Entries taken from a collection
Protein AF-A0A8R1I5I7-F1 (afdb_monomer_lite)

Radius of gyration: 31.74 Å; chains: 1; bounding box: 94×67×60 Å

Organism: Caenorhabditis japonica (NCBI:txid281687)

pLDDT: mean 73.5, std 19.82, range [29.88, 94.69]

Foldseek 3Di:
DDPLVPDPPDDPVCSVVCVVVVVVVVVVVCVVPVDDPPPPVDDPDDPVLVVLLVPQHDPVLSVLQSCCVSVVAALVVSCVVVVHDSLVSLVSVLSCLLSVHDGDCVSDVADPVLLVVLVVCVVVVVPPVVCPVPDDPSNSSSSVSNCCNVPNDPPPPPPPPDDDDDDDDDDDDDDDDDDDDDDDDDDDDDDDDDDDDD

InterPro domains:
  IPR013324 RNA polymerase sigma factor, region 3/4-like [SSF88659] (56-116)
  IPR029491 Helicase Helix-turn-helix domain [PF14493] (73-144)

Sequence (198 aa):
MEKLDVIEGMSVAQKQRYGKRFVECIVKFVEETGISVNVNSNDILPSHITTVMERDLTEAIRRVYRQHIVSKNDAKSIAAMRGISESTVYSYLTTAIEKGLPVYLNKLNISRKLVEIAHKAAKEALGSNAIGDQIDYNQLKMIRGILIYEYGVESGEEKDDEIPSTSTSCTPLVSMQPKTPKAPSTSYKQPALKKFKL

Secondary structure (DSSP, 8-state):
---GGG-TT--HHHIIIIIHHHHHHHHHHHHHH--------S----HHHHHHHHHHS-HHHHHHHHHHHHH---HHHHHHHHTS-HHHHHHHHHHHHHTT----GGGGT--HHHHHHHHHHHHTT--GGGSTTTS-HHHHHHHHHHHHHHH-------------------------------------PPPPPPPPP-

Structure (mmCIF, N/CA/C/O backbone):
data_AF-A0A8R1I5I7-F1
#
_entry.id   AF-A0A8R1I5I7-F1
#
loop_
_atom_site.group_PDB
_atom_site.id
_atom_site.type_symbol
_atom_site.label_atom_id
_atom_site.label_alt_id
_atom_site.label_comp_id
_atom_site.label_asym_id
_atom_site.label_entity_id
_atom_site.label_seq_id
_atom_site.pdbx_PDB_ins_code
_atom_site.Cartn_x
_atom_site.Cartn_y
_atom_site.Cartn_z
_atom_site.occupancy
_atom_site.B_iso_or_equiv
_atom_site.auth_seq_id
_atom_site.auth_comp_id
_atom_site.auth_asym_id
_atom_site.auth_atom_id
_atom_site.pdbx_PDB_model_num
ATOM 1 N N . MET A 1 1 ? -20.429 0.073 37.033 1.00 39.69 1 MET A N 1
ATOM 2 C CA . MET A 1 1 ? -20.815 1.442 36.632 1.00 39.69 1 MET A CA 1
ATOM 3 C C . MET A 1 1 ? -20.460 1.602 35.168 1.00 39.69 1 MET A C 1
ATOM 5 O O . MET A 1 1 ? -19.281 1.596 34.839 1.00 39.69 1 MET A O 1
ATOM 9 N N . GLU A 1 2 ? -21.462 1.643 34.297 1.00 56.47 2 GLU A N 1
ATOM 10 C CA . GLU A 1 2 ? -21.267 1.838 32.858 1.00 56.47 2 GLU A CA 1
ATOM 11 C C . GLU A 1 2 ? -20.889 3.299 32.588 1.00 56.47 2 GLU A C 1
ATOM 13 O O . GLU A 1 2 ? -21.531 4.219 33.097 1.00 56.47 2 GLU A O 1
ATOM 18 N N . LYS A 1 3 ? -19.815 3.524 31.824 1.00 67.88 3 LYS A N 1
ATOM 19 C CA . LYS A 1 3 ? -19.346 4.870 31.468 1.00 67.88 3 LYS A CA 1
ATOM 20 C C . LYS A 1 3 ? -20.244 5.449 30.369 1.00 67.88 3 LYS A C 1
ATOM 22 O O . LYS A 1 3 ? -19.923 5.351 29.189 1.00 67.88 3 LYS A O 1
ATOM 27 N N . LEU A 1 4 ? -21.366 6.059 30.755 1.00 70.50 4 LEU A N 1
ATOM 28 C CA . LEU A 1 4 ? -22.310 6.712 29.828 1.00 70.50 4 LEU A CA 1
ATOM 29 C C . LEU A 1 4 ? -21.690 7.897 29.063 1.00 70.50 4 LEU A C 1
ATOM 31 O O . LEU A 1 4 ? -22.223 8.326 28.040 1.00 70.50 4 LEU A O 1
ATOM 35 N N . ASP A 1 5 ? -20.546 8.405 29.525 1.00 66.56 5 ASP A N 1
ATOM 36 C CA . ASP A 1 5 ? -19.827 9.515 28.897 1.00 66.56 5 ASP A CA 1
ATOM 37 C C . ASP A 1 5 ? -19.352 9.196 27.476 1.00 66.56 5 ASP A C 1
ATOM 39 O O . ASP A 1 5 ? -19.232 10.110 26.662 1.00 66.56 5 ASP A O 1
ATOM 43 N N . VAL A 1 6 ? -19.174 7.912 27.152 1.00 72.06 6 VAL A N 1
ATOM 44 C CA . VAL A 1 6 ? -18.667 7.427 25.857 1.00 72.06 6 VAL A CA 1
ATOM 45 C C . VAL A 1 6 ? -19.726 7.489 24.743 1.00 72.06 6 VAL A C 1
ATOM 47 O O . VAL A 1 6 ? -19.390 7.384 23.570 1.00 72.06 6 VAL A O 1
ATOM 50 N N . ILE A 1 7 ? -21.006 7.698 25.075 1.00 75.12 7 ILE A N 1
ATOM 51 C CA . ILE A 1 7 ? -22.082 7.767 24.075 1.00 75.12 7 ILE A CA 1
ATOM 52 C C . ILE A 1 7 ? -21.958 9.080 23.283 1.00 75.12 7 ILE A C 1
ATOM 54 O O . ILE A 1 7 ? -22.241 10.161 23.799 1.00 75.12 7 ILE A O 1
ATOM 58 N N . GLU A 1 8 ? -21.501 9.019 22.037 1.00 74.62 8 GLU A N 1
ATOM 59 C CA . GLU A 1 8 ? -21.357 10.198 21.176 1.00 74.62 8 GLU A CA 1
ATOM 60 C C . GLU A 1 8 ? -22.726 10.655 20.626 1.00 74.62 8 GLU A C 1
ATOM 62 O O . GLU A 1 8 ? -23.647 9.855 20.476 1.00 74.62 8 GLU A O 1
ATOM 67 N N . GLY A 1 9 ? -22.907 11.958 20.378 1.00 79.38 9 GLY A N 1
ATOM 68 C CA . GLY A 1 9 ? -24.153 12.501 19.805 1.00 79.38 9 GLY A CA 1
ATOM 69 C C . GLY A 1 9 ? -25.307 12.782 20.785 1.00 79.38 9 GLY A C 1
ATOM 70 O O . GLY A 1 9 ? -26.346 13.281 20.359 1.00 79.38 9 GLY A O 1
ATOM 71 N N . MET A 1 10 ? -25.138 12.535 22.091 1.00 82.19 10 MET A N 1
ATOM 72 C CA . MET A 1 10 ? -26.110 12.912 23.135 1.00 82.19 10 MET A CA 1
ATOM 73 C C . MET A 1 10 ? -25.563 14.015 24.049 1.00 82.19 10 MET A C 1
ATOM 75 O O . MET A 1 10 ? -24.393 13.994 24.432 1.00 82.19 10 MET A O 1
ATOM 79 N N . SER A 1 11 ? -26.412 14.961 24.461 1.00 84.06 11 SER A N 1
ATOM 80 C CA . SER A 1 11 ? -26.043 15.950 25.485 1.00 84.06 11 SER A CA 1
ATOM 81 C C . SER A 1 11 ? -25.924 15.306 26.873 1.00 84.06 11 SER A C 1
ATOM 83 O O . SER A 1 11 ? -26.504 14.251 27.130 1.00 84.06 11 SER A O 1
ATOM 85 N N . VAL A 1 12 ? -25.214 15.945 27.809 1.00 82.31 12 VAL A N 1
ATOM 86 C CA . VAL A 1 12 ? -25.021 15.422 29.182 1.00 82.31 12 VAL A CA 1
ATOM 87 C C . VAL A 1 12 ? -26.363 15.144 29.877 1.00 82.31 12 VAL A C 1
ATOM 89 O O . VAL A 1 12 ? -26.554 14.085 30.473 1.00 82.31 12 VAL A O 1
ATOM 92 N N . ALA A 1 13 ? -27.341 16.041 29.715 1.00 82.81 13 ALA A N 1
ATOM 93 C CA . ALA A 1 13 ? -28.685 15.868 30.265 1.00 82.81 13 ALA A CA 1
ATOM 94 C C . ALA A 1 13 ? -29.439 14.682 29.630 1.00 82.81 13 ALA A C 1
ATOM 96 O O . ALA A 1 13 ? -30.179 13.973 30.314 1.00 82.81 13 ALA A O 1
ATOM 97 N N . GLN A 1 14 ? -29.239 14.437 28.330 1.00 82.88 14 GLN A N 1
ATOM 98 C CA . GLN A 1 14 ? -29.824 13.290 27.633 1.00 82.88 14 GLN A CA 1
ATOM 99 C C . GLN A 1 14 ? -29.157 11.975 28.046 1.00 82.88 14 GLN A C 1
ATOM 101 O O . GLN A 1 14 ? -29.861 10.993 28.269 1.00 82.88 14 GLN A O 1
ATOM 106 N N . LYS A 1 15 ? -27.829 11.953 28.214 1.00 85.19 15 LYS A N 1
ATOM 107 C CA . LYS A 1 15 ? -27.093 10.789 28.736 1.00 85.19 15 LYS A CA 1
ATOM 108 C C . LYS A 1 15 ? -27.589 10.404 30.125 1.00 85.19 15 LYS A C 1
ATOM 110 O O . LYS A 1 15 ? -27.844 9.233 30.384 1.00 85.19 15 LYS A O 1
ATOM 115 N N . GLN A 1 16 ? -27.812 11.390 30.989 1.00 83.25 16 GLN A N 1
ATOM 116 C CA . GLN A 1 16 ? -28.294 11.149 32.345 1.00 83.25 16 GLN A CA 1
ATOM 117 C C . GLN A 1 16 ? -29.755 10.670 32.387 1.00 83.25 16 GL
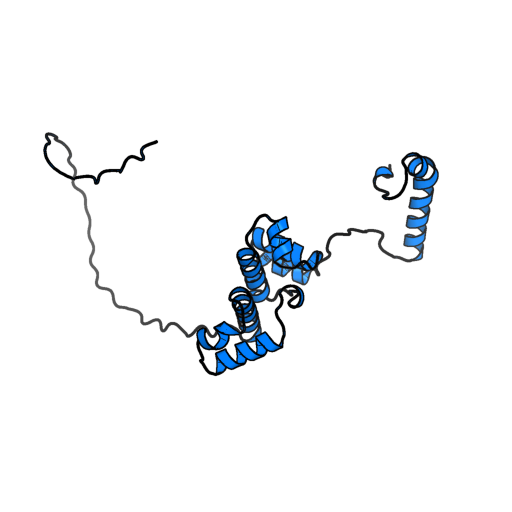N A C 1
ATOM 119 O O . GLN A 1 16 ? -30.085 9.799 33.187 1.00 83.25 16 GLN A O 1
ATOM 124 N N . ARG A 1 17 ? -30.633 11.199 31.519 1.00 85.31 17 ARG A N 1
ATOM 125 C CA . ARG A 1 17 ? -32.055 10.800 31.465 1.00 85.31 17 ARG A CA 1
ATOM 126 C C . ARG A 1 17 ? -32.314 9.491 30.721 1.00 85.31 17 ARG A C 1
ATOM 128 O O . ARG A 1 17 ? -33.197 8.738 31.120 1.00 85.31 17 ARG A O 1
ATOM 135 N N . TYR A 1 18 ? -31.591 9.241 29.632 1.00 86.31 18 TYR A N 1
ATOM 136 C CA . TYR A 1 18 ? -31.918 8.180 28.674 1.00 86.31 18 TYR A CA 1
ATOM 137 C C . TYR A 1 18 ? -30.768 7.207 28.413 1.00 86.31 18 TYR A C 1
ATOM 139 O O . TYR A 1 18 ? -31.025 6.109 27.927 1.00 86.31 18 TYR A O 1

▶ [Problem statement]: Your job is to print exactly the lines that run from the top of the entries through the line with "IPR013324 RNA polymerase", and no others.

▶ [Result of the task]:
Protein AF-A0A8R1I5I7-F1 (afdb_monomer_lite)

Radius of gyration: 31.74 Å; chains: 1; bounding box: 94×67×60 Å

Organism: Caenorhabditis japonica (NCBI:txid281687)

pLDDT: mean 73.5, std 19.82, range [29.88, 94.69]

Foldseek 3Di:
DDPLVPDPPDDPVCSVVCVVVVVVVVVVVCVVPVDDPPPPVDDPDDPVLVVLLVPQHDPVLSVLQSCCVSVVAALVVSCVVVVHDSLVSLVSVLSCLLSVHDGDCVSDVADPVLLVVLVVCVVVVVPPVVCPVPDDPSNSSSSVSNCCNVPNDPPPPPPPPDDDDDDDDDDDDDDDDDDDDDDDDDDDDDDDDDDDDD

InterPro domains:
  IPR013324 RNA polymerase sigma factor, region 3/4-like [SSF88659] (56-116)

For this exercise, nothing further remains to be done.